# TOOL playing Kingston



## prodigal_son (Apr 23, 2009)

Pretty stoked about TOOL playing my hometown. Anyone else ever seen them live?


----------



## Andy (Sep 23, 2007)

I'll certainly be there. They're one of my favourite bands.


----------



## James_E (Oct 16, 2008)

Holy crap. I'm a Kingston boy living in GTA now (High school at Regi, then La Salle, and University at Queen's Electrical Engineering '93). Can't believe TOOL is going there. Where are they playing?


----------



## Guest (Aug 3, 2009)

Tool's live show is intense. I haven't seen them since they were touring to back Aenima but man...that show haunts me to this day. It was equal parts far-too-intense and far-too-deep.


----------



## jimihendrix (Jun 27, 2009)

did their tour bus break down near kingston...???...or is this a "planned" gig...???

9kkhhdkkjuw

when you're done with them...can you send them to hamilton...???...:smile:


----------



## Starbuck (Jun 15, 2007)

prodigal_son said:


> Pretty stoked about TOOL playing my hometown. Anyone else ever seen them live?
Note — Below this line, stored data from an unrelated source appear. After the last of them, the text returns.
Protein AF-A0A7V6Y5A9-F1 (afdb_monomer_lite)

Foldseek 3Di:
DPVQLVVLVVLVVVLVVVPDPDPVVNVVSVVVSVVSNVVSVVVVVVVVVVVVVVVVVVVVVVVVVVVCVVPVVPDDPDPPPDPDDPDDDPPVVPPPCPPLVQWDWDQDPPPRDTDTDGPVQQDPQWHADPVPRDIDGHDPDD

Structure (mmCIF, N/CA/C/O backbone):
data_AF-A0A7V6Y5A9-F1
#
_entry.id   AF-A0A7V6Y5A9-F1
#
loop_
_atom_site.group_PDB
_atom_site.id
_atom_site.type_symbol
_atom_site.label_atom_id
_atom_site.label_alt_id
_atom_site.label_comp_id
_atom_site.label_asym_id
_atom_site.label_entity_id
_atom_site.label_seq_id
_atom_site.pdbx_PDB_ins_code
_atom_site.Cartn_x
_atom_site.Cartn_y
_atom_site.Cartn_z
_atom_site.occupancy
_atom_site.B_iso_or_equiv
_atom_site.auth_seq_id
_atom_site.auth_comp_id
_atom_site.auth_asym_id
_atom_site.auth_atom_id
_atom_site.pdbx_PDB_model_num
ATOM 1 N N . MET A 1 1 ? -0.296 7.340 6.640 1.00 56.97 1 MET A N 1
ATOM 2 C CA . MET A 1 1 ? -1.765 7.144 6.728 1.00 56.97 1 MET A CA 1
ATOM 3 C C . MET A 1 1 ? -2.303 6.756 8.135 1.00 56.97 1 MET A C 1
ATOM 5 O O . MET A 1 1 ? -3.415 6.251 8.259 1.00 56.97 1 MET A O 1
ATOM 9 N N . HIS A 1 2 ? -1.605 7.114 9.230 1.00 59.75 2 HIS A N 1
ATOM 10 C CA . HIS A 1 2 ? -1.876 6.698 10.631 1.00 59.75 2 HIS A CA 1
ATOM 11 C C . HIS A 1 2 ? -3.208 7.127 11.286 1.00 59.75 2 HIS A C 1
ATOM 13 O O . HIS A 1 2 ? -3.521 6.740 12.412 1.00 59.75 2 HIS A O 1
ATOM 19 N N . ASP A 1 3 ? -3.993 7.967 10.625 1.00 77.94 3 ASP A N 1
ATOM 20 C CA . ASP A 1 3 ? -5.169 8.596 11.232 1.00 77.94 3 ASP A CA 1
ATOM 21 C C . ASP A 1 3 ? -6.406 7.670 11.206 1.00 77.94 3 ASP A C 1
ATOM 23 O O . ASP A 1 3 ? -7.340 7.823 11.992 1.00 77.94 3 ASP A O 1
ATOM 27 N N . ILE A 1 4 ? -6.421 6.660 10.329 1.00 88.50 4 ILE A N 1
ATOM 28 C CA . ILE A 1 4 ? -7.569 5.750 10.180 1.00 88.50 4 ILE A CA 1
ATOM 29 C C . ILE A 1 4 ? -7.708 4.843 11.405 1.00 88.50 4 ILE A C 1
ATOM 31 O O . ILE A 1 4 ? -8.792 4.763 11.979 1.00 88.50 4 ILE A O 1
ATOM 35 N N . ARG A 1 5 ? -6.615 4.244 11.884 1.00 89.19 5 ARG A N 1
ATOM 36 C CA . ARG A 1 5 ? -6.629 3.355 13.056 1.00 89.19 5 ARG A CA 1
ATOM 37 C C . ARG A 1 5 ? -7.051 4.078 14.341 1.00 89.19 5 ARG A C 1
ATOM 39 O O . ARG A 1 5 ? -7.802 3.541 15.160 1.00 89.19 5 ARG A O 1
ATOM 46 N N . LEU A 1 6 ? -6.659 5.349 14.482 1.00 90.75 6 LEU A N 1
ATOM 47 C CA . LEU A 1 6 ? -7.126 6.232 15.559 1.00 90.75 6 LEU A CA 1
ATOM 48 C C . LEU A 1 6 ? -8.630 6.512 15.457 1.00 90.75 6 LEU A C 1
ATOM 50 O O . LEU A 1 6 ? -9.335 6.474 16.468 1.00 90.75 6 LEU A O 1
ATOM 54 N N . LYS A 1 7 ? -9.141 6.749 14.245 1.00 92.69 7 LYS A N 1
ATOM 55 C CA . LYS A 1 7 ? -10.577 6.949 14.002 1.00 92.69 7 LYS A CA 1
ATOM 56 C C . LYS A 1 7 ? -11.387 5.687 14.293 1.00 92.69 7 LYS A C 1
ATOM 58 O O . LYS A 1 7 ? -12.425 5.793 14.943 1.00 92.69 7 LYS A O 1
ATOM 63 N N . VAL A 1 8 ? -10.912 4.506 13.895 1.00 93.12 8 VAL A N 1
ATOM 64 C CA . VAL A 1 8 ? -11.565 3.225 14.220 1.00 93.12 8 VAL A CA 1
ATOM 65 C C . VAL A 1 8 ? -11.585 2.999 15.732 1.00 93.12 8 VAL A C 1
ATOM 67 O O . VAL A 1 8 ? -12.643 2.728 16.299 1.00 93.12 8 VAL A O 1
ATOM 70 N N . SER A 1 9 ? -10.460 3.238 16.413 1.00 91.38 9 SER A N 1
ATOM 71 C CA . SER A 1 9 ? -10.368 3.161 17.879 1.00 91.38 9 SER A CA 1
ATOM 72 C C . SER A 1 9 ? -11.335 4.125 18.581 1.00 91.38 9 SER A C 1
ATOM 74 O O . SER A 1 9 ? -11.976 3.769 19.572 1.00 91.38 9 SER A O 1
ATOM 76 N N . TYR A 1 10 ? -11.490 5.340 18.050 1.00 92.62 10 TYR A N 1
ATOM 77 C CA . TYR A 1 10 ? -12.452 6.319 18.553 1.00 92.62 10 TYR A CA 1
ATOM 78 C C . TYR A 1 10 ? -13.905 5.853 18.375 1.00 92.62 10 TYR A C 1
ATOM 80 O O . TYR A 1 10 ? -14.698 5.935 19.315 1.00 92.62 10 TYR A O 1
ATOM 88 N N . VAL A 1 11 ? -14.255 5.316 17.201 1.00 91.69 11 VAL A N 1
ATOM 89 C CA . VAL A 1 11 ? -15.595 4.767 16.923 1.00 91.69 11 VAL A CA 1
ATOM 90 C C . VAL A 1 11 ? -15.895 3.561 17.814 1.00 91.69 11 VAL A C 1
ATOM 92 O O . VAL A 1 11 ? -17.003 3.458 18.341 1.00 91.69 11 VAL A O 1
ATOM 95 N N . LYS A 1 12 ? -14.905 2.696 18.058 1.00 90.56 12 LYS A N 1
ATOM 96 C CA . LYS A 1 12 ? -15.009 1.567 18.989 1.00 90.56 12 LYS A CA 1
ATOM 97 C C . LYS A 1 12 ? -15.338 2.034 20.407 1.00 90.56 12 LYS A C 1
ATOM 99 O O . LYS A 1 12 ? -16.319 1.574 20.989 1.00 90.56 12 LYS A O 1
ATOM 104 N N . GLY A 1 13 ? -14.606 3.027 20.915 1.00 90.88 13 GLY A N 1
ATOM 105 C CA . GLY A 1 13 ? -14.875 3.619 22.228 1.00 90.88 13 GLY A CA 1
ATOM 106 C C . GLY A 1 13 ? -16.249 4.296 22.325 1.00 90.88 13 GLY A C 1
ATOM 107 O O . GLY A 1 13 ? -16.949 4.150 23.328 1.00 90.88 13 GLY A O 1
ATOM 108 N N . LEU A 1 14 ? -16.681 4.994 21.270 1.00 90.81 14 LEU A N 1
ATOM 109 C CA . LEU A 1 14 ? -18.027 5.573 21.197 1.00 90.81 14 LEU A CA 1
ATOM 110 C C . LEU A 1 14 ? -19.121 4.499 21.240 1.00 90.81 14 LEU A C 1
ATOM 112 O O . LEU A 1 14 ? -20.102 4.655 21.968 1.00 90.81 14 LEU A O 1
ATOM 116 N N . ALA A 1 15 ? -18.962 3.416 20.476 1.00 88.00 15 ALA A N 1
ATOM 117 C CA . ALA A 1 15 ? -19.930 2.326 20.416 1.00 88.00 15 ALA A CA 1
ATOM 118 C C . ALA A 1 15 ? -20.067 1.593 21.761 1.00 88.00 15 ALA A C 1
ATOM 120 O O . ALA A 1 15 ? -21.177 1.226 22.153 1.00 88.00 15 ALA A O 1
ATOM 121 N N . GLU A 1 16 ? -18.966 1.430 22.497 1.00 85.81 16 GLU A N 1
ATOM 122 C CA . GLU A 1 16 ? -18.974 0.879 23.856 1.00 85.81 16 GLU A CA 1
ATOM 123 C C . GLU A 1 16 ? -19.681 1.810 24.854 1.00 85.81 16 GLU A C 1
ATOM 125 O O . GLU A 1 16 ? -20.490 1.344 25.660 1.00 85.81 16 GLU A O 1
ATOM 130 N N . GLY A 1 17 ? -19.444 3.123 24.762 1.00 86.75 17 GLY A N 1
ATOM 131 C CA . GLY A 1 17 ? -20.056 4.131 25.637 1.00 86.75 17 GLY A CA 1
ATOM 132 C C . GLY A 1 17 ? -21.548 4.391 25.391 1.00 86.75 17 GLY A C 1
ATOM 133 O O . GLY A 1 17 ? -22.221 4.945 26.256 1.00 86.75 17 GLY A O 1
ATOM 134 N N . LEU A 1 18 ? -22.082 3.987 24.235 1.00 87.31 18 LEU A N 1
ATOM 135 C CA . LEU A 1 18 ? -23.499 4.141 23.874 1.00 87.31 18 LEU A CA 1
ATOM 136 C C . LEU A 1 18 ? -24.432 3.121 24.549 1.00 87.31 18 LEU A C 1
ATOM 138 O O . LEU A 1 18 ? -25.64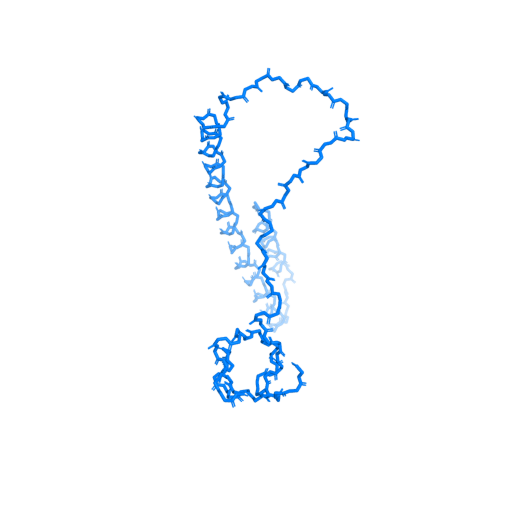9 3.253 24.426 1.00 87.31 18 LEU A O 1
ATOM 142 N N . GLU A 1 19 ? -23.887 2.110 25.237 1.00 82.88 19 GLU A N 1
ATOM 143 C CA . GLU A 1 19 ? -24.646 1.097 25.991 1.00 82.88 19 GLU A CA 1
ATOM 144 C C . GLU A 1 19 ? -25.853 0.521 25.220 1.00 82.88 19 GLU A C 1
ATOM 146 O O . GLU A 1 19 ? -26.973 0.427 25.736 1.00 82.88 19 GLU A O 1
ATOM 151 N N . ILE A 1 20 ? -25.636 0.134 23.957 1.00 86.75 20 ILE A N 1
ATOM 152 C CA . ILE A 1 20 ? -26.691 -0.377 23.069 1.00 86.75 20 ILE A CA 1
ATOM 153 C C . ILE A 1 20 ? -27.381 -1.592 23.711 1.00 86.75 20 ILE A C 1
ATOM 155 O O . ILE A 1 20 ? -26.771 -2.643 23.912 1.00 86.75 20 ILE A O 1
ATOM 159 N N . GLN A 1 21 ? -28.673 -1.437 24.014 1.00 86.12 21 GLN A N 1
ATOM 160 C CA . GLN A 1 21 ? -29.481 -2.441 24.719 1.00 86.12 21 GLN A CA 1
ATOM 161 C C . GLN A 1 21 ? -29.925 -3.596 23.810 1.00 86.12 21 GLN A C 1
ATOM 163 O O . GLN A 1 21 ? -30.102 -4.724 24.269 1.00 86.12 21 GLN A O 1
ATOM 168 N N . ASP A 1 22 ? -30.116 -3.328 22.515 1.00 92.44 22 ASP A N 1
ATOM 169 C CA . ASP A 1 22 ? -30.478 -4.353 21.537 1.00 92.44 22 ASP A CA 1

Are you kidding!!??? Got any deets?


----------



## prodigal_son (Apr 23, 2009)

It's a planned gig. They added the show date about a month and a half ago. Apparently the gig was 6 months in the works with promoters in Kingston. They play tomorrow at The K-Rock Centre arena. There actually are tickets left too. If I am not mistaken, TOOL played Kingston in '92. Maybe the Queen's grad can confirm that for us.


----------